How to increase maximum execution time for Python scripts

Long-running Python jobs can be interrupted by an application or wrapper timeout even while the interpreter is still making forward progress. Raising the correct execution limit keeps imports, crawlers, report builders, and other batch work from being cut off before the real job is complete.

Regular Python script execution does not have one interpreter-wide wall-clock timeout. The effective limit usually comes from the code that waits for completion, such as asyncio.wait_for(), asyncio.timeout(), signal.alarm(), or a parent process that starts the script with subprocess.run(..., timeout=...).

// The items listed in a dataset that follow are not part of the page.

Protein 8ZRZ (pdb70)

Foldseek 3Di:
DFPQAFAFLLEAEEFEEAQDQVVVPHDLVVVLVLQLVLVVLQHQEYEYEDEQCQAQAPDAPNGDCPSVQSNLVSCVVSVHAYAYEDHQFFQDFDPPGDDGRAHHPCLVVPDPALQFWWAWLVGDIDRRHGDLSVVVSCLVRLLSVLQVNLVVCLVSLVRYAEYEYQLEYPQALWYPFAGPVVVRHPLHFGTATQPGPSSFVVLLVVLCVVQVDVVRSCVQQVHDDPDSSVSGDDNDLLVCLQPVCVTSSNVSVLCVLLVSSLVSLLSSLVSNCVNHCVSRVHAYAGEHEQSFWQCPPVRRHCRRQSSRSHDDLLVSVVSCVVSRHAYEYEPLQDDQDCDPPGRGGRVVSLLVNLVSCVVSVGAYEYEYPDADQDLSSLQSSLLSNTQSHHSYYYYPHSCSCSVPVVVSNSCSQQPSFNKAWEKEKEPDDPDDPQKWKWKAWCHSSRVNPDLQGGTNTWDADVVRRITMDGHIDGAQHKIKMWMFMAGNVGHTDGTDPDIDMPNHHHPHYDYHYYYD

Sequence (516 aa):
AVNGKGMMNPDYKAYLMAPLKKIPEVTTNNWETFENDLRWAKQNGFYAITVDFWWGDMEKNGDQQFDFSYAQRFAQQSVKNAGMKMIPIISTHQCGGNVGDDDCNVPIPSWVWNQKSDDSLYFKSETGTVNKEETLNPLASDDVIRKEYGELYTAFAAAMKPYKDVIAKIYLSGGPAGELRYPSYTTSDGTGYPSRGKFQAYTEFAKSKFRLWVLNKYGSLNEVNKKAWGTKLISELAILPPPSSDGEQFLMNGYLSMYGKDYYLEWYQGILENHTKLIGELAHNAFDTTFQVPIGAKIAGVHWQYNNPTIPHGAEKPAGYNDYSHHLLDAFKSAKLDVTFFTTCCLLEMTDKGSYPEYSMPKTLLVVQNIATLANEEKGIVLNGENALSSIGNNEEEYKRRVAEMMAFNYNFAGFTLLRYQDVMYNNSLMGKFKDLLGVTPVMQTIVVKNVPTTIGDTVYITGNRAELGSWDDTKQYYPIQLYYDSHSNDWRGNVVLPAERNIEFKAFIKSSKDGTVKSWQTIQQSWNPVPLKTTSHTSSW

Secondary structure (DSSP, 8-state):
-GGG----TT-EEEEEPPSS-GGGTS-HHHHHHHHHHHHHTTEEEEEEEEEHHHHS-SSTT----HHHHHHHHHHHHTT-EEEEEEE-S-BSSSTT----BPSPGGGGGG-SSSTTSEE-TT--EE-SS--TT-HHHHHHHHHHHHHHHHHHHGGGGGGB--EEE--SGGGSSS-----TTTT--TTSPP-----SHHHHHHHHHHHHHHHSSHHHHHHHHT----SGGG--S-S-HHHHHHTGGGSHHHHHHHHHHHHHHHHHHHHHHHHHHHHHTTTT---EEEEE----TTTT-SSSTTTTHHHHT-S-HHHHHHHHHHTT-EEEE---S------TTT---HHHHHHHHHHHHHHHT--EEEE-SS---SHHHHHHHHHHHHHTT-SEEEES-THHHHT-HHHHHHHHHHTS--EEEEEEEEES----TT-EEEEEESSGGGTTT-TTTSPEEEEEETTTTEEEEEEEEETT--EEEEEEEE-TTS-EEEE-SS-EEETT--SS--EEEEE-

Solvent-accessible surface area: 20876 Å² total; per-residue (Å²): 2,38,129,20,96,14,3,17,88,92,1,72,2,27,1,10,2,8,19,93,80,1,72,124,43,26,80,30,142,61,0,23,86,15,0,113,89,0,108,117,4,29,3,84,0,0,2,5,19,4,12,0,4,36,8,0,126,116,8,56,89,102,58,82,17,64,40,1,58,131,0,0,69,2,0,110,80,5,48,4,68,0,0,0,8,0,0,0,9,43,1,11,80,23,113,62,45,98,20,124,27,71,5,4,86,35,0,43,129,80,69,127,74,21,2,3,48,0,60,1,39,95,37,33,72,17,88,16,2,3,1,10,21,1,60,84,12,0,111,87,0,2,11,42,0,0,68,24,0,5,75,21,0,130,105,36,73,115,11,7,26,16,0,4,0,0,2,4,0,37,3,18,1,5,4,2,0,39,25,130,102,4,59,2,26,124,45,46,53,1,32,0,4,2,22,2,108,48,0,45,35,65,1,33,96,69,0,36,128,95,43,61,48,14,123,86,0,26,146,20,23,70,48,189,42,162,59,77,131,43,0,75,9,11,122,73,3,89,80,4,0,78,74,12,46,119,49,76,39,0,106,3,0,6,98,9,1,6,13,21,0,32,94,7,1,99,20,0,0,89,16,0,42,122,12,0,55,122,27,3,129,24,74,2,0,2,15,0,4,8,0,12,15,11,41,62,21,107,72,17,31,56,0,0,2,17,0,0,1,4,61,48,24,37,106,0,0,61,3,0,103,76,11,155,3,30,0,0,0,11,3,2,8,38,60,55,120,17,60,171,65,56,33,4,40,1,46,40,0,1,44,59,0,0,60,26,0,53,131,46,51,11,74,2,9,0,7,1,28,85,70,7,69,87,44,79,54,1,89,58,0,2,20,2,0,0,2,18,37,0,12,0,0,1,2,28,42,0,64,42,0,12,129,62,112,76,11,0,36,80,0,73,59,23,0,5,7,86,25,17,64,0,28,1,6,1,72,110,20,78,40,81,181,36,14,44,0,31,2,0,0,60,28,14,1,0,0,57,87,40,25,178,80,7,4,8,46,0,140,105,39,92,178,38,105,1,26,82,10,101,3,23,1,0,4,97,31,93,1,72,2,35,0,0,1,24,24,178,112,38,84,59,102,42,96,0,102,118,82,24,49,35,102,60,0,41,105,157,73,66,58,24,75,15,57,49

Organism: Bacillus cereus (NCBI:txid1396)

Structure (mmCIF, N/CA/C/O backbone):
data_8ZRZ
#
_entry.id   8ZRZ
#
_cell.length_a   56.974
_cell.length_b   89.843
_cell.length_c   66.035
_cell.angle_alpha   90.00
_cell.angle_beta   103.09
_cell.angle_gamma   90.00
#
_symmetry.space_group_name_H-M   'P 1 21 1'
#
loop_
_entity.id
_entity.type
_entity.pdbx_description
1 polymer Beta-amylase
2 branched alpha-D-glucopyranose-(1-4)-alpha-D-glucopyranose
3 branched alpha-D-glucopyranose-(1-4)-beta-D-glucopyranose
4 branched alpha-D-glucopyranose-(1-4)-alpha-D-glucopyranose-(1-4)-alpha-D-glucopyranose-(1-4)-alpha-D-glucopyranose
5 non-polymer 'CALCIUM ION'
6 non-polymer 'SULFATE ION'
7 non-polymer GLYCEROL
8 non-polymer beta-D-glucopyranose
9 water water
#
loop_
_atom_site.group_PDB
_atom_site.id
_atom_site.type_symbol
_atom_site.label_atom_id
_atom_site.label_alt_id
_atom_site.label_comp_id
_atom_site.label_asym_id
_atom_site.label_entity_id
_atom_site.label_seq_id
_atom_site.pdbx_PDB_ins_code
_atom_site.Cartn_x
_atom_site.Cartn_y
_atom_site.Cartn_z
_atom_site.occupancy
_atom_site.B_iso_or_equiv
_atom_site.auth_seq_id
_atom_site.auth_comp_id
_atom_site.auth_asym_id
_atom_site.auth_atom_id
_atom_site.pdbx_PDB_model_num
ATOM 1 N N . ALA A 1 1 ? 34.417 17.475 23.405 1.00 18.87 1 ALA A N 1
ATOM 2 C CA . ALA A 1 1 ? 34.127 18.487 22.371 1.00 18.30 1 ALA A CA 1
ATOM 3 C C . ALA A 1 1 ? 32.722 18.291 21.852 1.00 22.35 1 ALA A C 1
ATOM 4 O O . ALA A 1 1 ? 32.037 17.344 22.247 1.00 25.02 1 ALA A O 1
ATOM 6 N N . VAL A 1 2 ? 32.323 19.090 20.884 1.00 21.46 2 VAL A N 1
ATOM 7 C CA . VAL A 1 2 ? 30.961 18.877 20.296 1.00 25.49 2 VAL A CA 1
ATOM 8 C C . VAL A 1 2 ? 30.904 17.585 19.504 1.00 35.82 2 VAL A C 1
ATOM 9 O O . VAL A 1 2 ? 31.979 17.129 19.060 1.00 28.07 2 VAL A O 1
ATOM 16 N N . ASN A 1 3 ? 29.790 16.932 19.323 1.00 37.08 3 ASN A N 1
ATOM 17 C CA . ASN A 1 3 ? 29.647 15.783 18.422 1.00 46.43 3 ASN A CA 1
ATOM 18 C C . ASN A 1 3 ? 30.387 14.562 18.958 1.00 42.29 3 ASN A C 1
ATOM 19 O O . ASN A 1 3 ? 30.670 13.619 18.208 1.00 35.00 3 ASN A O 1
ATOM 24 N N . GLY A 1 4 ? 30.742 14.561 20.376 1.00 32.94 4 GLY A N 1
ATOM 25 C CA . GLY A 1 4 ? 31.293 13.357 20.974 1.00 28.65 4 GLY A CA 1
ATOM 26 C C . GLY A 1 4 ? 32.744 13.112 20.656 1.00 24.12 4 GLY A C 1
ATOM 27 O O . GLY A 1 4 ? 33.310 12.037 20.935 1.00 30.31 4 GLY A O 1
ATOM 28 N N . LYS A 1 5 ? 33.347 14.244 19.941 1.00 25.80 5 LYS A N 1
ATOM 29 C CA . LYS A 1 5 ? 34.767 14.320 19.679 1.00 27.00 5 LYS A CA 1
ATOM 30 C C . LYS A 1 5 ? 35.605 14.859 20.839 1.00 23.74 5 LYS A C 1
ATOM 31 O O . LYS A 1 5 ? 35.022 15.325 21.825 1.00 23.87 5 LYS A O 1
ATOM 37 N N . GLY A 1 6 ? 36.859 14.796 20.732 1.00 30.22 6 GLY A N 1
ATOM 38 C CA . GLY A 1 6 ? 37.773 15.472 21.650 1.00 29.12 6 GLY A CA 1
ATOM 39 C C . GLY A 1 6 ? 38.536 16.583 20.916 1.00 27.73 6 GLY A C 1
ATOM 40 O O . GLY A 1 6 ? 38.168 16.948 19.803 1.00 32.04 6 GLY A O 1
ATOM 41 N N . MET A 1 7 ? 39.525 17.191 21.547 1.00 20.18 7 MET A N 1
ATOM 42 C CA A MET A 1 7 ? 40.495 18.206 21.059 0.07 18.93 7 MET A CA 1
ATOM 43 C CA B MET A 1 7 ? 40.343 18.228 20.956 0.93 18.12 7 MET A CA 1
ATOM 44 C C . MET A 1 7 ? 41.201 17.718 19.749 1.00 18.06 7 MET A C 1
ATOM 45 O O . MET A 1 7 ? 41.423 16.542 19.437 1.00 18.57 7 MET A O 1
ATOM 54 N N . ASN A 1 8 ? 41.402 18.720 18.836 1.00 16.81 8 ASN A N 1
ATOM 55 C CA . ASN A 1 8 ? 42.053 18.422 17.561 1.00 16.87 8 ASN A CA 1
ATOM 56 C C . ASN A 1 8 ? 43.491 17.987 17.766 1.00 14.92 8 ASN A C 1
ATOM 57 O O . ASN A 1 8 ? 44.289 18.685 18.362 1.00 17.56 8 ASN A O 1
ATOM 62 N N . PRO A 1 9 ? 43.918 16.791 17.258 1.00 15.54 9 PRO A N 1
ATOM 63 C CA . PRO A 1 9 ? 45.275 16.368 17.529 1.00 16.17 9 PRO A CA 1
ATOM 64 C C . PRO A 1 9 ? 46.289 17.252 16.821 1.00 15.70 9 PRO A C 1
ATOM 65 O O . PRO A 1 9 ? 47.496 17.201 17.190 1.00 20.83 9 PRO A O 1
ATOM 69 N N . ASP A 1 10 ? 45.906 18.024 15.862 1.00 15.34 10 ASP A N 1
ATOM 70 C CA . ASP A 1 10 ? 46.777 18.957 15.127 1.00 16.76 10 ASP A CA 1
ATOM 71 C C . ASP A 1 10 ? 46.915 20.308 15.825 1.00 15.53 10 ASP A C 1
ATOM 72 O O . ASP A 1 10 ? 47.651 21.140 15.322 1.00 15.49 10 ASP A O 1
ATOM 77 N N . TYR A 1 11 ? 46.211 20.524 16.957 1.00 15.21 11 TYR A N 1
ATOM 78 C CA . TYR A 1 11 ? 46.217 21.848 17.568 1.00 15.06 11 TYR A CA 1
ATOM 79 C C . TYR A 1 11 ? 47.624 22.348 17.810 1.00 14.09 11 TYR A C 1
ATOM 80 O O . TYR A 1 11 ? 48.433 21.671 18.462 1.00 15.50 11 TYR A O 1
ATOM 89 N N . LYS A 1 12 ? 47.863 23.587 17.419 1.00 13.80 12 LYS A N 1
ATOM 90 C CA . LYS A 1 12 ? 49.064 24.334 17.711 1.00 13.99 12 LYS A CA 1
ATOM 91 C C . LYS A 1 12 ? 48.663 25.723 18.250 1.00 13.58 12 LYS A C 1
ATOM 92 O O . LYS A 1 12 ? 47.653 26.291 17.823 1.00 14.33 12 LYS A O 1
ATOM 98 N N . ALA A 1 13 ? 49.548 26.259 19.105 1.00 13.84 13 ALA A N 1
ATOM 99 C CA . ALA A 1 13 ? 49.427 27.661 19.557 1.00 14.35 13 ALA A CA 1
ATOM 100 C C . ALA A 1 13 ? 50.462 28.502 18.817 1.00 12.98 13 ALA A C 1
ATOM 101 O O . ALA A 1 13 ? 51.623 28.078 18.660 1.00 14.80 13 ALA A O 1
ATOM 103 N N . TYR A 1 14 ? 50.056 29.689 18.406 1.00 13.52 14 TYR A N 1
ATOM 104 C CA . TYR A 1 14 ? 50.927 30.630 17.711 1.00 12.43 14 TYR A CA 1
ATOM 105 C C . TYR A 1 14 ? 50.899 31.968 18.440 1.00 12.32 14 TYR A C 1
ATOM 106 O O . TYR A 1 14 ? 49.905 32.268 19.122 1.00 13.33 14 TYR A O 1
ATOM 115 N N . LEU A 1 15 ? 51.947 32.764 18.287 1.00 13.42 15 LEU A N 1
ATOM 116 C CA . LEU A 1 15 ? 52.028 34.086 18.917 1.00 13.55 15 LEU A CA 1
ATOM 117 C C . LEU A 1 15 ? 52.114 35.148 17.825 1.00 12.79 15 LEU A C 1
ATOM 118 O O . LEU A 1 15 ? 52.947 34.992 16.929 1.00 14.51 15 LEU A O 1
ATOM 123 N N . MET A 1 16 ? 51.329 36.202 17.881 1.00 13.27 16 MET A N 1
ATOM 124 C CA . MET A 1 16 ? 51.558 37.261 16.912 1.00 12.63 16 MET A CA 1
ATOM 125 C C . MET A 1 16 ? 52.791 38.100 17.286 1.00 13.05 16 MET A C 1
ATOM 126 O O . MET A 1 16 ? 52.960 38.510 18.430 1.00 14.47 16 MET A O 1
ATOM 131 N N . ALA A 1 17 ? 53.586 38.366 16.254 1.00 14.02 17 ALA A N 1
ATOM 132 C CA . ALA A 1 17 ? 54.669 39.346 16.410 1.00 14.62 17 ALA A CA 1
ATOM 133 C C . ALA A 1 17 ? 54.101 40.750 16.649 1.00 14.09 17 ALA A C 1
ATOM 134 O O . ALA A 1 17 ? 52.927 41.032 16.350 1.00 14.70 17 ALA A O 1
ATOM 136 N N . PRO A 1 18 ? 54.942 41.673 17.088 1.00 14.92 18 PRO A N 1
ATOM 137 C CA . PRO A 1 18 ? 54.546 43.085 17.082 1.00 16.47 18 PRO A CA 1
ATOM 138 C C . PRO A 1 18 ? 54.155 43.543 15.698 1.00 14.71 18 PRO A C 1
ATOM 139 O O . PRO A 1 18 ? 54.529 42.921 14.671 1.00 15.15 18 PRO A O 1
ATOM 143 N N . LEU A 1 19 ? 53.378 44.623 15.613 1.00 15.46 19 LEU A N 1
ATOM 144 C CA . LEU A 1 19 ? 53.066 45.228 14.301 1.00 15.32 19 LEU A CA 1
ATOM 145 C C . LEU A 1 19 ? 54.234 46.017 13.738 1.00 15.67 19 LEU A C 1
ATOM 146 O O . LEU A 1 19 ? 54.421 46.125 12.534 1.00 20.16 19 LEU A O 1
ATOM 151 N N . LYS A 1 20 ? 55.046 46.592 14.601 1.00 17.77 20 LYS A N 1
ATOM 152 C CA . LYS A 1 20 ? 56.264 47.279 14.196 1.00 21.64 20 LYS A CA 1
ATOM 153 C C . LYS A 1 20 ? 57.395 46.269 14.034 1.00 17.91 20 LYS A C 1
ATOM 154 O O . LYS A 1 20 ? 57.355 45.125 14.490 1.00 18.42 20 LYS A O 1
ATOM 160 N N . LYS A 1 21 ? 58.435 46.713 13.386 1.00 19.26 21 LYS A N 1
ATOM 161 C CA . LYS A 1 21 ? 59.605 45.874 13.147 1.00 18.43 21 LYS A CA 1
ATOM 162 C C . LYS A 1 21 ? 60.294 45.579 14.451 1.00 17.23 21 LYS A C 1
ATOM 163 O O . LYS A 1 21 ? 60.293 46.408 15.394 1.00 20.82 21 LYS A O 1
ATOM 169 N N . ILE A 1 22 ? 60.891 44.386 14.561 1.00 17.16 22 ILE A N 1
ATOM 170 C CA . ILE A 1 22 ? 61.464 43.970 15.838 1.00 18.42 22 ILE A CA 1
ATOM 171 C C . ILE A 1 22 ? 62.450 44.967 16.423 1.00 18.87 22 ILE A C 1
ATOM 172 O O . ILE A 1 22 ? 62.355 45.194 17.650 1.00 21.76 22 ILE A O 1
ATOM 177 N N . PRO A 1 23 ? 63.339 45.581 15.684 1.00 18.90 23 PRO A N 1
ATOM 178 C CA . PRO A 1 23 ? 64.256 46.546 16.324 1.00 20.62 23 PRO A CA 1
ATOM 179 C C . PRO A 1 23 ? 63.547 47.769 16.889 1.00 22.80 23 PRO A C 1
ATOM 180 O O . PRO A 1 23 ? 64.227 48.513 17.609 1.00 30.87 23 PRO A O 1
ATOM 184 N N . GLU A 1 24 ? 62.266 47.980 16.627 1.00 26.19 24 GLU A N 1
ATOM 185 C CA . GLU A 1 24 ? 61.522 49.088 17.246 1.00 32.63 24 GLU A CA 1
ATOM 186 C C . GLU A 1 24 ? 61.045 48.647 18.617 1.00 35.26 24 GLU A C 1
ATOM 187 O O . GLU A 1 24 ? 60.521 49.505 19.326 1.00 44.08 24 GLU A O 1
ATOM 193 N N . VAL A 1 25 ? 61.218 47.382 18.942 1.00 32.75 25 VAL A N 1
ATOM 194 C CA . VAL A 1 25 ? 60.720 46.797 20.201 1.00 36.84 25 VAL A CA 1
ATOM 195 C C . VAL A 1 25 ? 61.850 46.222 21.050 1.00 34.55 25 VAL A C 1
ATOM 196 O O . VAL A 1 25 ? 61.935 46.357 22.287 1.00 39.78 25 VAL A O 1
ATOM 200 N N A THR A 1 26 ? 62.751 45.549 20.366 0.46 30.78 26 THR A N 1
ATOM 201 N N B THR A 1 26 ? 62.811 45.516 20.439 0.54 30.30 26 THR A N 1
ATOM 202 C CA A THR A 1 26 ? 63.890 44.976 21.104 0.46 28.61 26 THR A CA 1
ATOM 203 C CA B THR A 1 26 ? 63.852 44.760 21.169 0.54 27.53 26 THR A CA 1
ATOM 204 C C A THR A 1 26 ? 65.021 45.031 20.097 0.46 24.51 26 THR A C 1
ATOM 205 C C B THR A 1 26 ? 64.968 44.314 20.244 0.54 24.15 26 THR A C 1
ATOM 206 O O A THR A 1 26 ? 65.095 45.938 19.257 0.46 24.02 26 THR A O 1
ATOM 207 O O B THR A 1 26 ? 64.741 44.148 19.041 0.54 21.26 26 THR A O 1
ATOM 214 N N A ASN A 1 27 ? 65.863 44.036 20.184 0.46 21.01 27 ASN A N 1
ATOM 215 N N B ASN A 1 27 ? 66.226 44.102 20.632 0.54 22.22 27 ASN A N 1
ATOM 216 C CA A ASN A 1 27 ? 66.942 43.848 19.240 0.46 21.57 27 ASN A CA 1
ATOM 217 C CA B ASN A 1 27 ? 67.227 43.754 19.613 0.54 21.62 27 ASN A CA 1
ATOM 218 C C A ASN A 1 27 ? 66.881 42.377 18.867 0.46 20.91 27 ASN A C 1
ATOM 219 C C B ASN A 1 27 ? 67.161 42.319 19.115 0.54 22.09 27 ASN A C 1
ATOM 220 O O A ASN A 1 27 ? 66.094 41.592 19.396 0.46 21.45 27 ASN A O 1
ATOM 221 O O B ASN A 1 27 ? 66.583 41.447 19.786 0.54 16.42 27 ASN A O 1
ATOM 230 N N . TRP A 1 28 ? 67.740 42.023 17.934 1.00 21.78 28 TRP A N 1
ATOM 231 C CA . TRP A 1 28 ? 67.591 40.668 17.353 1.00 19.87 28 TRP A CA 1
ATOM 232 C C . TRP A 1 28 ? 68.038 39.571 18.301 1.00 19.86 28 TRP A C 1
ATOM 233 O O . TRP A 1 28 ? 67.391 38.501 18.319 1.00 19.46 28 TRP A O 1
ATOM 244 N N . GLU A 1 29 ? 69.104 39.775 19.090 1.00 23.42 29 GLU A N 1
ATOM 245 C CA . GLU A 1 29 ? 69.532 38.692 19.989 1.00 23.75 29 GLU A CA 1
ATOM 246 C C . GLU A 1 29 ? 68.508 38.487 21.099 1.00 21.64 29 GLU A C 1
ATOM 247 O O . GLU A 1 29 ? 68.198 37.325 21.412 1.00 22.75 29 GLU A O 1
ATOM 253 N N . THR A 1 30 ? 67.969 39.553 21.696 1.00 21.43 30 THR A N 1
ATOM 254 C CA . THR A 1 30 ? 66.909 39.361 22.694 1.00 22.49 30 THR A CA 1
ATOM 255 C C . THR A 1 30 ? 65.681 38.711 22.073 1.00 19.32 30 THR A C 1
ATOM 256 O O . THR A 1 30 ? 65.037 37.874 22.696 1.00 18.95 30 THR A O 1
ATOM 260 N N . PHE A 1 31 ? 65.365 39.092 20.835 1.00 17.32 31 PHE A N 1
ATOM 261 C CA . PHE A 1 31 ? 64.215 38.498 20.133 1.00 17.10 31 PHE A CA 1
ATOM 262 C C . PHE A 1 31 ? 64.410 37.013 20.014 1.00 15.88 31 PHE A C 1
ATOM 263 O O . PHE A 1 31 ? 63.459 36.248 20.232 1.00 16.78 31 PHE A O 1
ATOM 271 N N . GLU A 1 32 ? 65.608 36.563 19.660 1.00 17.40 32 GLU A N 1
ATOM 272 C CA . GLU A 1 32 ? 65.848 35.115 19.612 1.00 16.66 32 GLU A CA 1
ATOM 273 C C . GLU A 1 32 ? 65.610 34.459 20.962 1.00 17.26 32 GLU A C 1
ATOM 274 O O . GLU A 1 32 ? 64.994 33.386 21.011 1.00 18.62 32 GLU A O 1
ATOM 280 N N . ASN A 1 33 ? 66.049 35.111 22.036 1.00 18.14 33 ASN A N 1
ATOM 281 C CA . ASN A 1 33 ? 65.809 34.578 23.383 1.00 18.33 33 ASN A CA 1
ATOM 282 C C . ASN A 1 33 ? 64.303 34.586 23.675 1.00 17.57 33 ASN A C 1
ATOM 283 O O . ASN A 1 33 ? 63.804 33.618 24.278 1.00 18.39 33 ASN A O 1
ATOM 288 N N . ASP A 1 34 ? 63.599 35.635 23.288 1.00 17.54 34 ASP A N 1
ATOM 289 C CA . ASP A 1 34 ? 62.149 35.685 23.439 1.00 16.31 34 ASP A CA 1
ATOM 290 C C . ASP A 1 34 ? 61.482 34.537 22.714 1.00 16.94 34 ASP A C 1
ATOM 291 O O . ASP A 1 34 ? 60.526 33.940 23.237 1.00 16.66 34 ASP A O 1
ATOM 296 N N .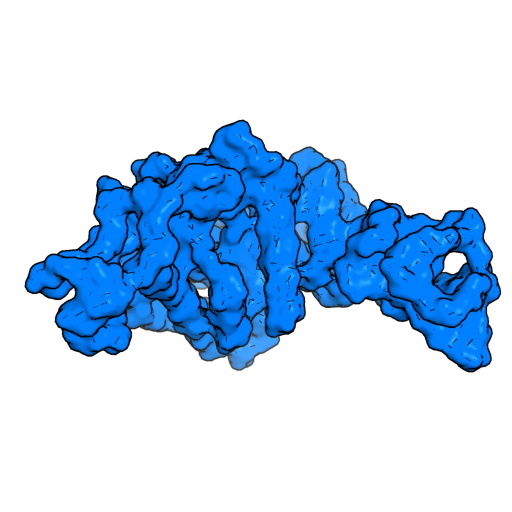 LEU A 1 35 ? 61.927 34.234 21.499 1.00 16.45 35 LEU A N 1
ATOM 297 C CA . LEU A 1 35 ? 61.318 33.117 20.743 1.00 16.18 35 LEU A CA 1
ATOM 298 C C . LEU A 1 35 ? 61.549 31.808 21.466 1.00 15.41 35 LEU A C 1
ATOM 299 O O . LEU A 1 35 ? 60.634 30.988 21.485 1.00 16.56 35 LEU A O 1
ATOM 304 N N . ARG A 1 36 ? 62.745 31.606 22.013 1.00 16.93 36 ARG A N 1
ATOM 305 C CA . ARG A 1 36 ? 62.966 30.364 22.799 1.00 17.70 36 ARG A CA 1
ATOM 306 C C . ARG A 1 36 ? 62.038 30.311 23.992 1.00 16.39 36 ARG A C 1
ATOM 307 O O . ARG A 1 36 ? 61.507 29.209 24.334 1.00 18.08 36 ARG A O 1
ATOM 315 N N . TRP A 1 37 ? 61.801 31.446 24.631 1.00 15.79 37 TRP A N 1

The reliable fix is to find the timeout that actually aborts the run and raise that boundary there instead of removing limits blindly. asyncio.timeout() requires Python 3.11 or newer, signal.alarm() is Unix only and supports only one pending alarm per process, and outer launchers such as service managers, schedulers, or queue workers can still stop the script after the Python-side timeout is increased.

Steps to increase maximum execution time for Python scripts:

  1. Check the active interpreter before changing timeout logic.
    $ python3 --version
    Python 3.14.3

    asyncio.timeout() is available in Python 3.11 and newer, while asyncio.wait_for() works across current supported Python branches.

  2. Search the project for the code path that currently enforces the cutoff.
    $ rg -n "asyncio\\.(wait_for|timeout)|signal\\.alarm|timeout=" .
    ./report_worker.py:12:        await asyncio.wait_for(export_batch(), timeout=10)
    ./cleanup_guard.py:5:signal.alarm(600)
    ./nightly_export_runner.py:5:subprocess.run(["python3", "report_worker.py"], timeout=900, check=True)

    Common limits come from asyncio.wait_for(), asyncio.timeout(), signal.alarm(), or a parent wrapper that passes timeout= to subprocess.run() or Popen.communicate().

  3. Inspect the file on the failing execution path and confirm the exact limit that aborts the job.
    $ sed -n '1,40p' report_worker.py
    #!/usr/bin/env python3
    import asyncio
    
    
    async def export_batch():
        await asyncio.sleep(12)
        print("batch export completed")
    
    
    async def main():
        try:
            await asyncio.wait_for(export_batch(), timeout=10)
        except TimeoutError:
            print("batch export timed out after 10 seconds")
    
    
    asyncio.run(main())

    The relevant timeout is the one on the path that actually fails, not a different helper or parent process that is not firing for this run.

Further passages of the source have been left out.